I’ve been to Oshkosh three times and each has left several positive memories. In all cases the approach and landing is like nothing you will see any where else in the world. You are brought into a location about five miles from the runway and put into a holding pattern until they can handle you and your plane. You tell them the color and type and wait for the magical command to start the approach which comes as follows: “White Baron over Bing start your approach”. You will be sequenced with another aircraft of similar speed and you or they will be told to land long or land short. This means that you will either land on the last half of the runway or the first half of the runway.
During the week of activities, many pilots will fly up or drive up for the week and stay in either motels, campers, tents, or even the dorms at the University of Wisconsin in Oshkosh. The activities include hundreds of aircraft on display, air shows once or twice per day, training seminars for pilots and for anyone wanting to build their own aircraft. You have the opportunity to visit with thousands of pilots from around the world. Normally the weather is at it’s best in Wisconsin at this time of year. My route of flight for all of my trips started in Cedar Rapids, and went over Madison, Wisconsin and ended at Oshkosh. The return trip was a reverse course.
My first trip was with the members of the Rockwell Flying Club and I was flying an A-36 Bonanza. The second trip was with my daughter and we were in a Beechcraft Twin Duchess. and the final trip was in a Baron 58 with my good friend Ken Turner and several of our friends. Ken Turner is on the left, I’m (JJ Meehan) flying and I’m in the front seat. On the right is a friend of Ken Turner – Claud ?

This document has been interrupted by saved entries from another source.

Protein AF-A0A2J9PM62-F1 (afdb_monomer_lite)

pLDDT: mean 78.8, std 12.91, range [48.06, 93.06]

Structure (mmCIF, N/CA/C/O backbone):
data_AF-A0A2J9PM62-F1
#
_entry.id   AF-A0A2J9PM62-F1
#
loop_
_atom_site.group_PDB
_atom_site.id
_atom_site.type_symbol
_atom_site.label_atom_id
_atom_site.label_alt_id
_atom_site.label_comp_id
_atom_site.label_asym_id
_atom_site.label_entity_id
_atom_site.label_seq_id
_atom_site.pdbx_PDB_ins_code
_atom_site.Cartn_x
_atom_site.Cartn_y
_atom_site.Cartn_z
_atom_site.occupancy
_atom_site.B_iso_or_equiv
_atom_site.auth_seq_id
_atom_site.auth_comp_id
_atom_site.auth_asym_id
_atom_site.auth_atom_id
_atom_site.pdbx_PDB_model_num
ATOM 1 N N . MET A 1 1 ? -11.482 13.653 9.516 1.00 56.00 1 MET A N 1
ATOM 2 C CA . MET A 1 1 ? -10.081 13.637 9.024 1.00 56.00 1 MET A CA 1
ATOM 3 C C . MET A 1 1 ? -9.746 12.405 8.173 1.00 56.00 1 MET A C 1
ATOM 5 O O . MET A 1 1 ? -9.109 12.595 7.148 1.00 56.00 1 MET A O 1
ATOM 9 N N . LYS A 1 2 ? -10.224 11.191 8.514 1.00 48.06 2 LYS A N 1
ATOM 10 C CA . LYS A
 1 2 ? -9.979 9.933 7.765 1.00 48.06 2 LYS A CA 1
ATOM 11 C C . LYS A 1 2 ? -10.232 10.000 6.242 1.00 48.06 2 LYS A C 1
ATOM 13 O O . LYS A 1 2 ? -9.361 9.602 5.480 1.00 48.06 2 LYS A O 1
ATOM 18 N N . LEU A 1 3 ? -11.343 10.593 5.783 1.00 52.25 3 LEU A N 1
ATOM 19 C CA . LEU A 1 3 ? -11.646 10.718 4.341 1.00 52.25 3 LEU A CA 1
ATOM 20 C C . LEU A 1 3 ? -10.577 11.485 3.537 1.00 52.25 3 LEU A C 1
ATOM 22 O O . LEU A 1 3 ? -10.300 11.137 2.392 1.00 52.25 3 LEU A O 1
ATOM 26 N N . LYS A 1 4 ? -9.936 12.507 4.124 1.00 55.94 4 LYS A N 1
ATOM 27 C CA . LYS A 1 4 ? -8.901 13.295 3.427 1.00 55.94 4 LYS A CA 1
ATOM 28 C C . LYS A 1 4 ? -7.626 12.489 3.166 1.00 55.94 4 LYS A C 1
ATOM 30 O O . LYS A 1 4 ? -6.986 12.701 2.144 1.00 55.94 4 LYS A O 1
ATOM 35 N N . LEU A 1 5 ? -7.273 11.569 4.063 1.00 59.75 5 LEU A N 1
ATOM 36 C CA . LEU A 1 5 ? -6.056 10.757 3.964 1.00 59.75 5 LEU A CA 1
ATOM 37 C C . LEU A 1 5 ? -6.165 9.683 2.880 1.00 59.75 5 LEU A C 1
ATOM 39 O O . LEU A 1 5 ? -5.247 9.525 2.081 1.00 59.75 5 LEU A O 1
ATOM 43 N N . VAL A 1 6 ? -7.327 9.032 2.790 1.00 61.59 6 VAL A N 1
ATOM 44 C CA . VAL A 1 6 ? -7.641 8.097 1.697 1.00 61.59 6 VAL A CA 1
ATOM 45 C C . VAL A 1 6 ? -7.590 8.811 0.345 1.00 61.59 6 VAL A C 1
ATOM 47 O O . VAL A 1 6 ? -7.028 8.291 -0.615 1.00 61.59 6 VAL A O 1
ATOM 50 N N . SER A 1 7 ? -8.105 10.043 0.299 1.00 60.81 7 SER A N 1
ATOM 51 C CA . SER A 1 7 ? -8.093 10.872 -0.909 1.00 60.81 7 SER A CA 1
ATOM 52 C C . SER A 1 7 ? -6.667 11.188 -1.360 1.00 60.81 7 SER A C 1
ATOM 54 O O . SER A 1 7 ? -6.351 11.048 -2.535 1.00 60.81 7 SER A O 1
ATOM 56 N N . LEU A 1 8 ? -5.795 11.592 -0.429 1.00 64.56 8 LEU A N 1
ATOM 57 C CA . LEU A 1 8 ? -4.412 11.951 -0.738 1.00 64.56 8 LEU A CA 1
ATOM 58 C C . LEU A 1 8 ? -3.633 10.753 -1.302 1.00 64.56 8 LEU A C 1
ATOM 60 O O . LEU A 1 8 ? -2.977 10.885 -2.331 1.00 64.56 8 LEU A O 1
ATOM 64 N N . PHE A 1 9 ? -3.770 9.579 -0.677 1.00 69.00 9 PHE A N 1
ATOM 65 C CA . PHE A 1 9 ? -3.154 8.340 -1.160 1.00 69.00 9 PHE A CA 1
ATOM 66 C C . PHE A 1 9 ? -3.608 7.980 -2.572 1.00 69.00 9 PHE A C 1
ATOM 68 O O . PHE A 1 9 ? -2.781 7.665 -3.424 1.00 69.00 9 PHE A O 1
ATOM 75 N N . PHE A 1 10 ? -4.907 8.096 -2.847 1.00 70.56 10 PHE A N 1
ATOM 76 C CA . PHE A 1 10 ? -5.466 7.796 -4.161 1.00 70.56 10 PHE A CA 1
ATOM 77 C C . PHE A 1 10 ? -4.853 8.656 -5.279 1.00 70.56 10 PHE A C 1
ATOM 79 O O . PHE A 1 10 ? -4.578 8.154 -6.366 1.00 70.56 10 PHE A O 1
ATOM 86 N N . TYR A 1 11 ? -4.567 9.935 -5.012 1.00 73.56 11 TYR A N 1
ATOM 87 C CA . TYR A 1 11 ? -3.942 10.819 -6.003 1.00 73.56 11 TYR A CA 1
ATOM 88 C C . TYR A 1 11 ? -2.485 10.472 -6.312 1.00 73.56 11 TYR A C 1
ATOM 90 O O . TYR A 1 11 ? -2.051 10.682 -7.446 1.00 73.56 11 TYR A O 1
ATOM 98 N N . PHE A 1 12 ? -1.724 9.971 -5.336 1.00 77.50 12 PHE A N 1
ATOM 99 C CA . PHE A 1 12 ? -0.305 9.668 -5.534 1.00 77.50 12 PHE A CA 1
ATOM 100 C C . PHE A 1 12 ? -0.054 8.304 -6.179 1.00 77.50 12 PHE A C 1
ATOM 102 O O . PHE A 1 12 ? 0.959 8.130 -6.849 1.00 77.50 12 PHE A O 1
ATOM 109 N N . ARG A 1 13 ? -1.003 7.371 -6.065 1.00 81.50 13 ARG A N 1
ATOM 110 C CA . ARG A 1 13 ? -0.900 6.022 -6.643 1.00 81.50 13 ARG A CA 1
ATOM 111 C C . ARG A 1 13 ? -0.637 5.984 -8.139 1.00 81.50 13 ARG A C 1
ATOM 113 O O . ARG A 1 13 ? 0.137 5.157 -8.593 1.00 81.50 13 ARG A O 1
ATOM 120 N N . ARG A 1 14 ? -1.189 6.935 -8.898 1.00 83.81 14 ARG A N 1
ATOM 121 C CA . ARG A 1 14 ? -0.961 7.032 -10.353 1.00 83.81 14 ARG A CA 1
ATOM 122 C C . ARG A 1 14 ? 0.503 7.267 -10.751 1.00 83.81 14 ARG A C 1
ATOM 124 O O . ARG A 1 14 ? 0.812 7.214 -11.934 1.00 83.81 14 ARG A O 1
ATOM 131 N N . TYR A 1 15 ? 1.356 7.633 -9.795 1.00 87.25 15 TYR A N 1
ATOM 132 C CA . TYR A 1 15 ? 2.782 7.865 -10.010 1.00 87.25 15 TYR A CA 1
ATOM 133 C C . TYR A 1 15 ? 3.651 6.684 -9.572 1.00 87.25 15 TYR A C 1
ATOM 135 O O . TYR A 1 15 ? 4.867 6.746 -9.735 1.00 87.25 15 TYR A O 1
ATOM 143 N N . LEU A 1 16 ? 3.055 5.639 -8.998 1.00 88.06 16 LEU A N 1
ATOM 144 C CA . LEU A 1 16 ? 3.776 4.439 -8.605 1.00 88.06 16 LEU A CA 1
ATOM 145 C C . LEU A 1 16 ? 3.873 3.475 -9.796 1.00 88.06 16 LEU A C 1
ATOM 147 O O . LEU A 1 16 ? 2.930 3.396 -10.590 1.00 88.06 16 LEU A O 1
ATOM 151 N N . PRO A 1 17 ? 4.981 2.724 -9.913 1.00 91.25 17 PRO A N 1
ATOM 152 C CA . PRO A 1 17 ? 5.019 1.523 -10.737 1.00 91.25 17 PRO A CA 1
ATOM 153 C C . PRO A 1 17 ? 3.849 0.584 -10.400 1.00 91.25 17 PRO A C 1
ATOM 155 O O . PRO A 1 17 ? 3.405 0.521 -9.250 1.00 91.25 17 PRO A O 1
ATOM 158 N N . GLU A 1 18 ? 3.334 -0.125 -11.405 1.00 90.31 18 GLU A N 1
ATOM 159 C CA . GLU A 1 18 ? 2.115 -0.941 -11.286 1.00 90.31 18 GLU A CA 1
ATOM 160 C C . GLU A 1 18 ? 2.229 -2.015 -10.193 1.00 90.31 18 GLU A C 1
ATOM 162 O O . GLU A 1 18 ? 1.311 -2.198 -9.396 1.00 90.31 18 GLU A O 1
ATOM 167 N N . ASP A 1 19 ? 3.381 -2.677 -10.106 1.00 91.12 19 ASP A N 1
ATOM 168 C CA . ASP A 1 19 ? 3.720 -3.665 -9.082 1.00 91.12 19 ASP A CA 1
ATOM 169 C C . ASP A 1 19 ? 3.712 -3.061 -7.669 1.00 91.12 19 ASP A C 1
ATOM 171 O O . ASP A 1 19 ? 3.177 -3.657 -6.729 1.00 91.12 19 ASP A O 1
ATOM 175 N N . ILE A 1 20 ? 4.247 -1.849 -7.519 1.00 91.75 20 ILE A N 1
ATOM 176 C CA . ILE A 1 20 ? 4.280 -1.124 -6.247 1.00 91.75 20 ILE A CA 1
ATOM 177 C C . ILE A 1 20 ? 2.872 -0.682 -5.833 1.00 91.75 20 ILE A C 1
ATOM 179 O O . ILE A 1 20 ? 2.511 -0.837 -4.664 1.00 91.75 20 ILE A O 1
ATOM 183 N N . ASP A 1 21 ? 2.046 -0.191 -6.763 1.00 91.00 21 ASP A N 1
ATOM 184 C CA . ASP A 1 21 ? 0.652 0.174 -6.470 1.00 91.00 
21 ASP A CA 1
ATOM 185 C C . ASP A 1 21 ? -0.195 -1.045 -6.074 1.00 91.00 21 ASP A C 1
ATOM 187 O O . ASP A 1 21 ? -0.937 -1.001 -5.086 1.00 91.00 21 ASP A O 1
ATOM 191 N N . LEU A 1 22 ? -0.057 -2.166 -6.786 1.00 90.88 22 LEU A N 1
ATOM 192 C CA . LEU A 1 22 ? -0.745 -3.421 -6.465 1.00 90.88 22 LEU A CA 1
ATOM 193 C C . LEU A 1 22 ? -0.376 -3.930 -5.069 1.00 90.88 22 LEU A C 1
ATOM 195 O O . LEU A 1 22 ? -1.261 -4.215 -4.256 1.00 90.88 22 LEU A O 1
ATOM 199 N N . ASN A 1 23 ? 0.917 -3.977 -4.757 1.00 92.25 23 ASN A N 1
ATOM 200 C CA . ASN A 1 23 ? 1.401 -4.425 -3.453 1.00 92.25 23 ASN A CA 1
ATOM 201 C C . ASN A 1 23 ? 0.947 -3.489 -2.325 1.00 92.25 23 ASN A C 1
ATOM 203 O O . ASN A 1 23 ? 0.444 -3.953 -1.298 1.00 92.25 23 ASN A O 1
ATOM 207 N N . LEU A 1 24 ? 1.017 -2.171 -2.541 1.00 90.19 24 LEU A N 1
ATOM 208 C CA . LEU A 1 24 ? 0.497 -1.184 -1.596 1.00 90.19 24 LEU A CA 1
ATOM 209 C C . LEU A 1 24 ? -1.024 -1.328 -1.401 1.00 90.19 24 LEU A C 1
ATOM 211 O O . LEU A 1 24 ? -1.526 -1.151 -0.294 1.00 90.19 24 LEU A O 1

The last trip with Ken Turner to the Experimental Aircraft Association Convention (EAA) in Oshkosh, Wisconsin may have been my favorite . Ken Turner is the person in the picture below on the left. He is standing on the right.
The weather was perfect during all three of my trips. When I flow up with the Rockwell Flying Club I had 3 others on board and we all enjoyed the trip. My daughter who was not into flying was more interested in listening to the music on the radio as we flow up to Oshkosh but even she had a great time when we landed. Ken and I had a bond and we both enjoyed flying and this trip was really special to both of us.
We stopped in Dodgeville, Wisconsin for dinner on our way home after the EAA Convention. At the time there was a very good restaurant with a landing strip right on the property. You could park your plane right in front of the restaurant just like a car. The runway had a slope of about 1.5 degrees which meant that you would take-off downhill if winds permitted. You always took off into the wind. There was no moon and we did take off down hill but we used every bit of the runway. It was dark with hills and trees at the end of the runway. We did make a safe take-off but was it just another of my nine lives. A few weeks later I would loose power on take-off at Des Moines and was able to land safely on the runway that I was departing. I have always wondered what would have happened if I lost power on this take-off. I firmly believe that you can not use runway that is behind you. Always use the full length.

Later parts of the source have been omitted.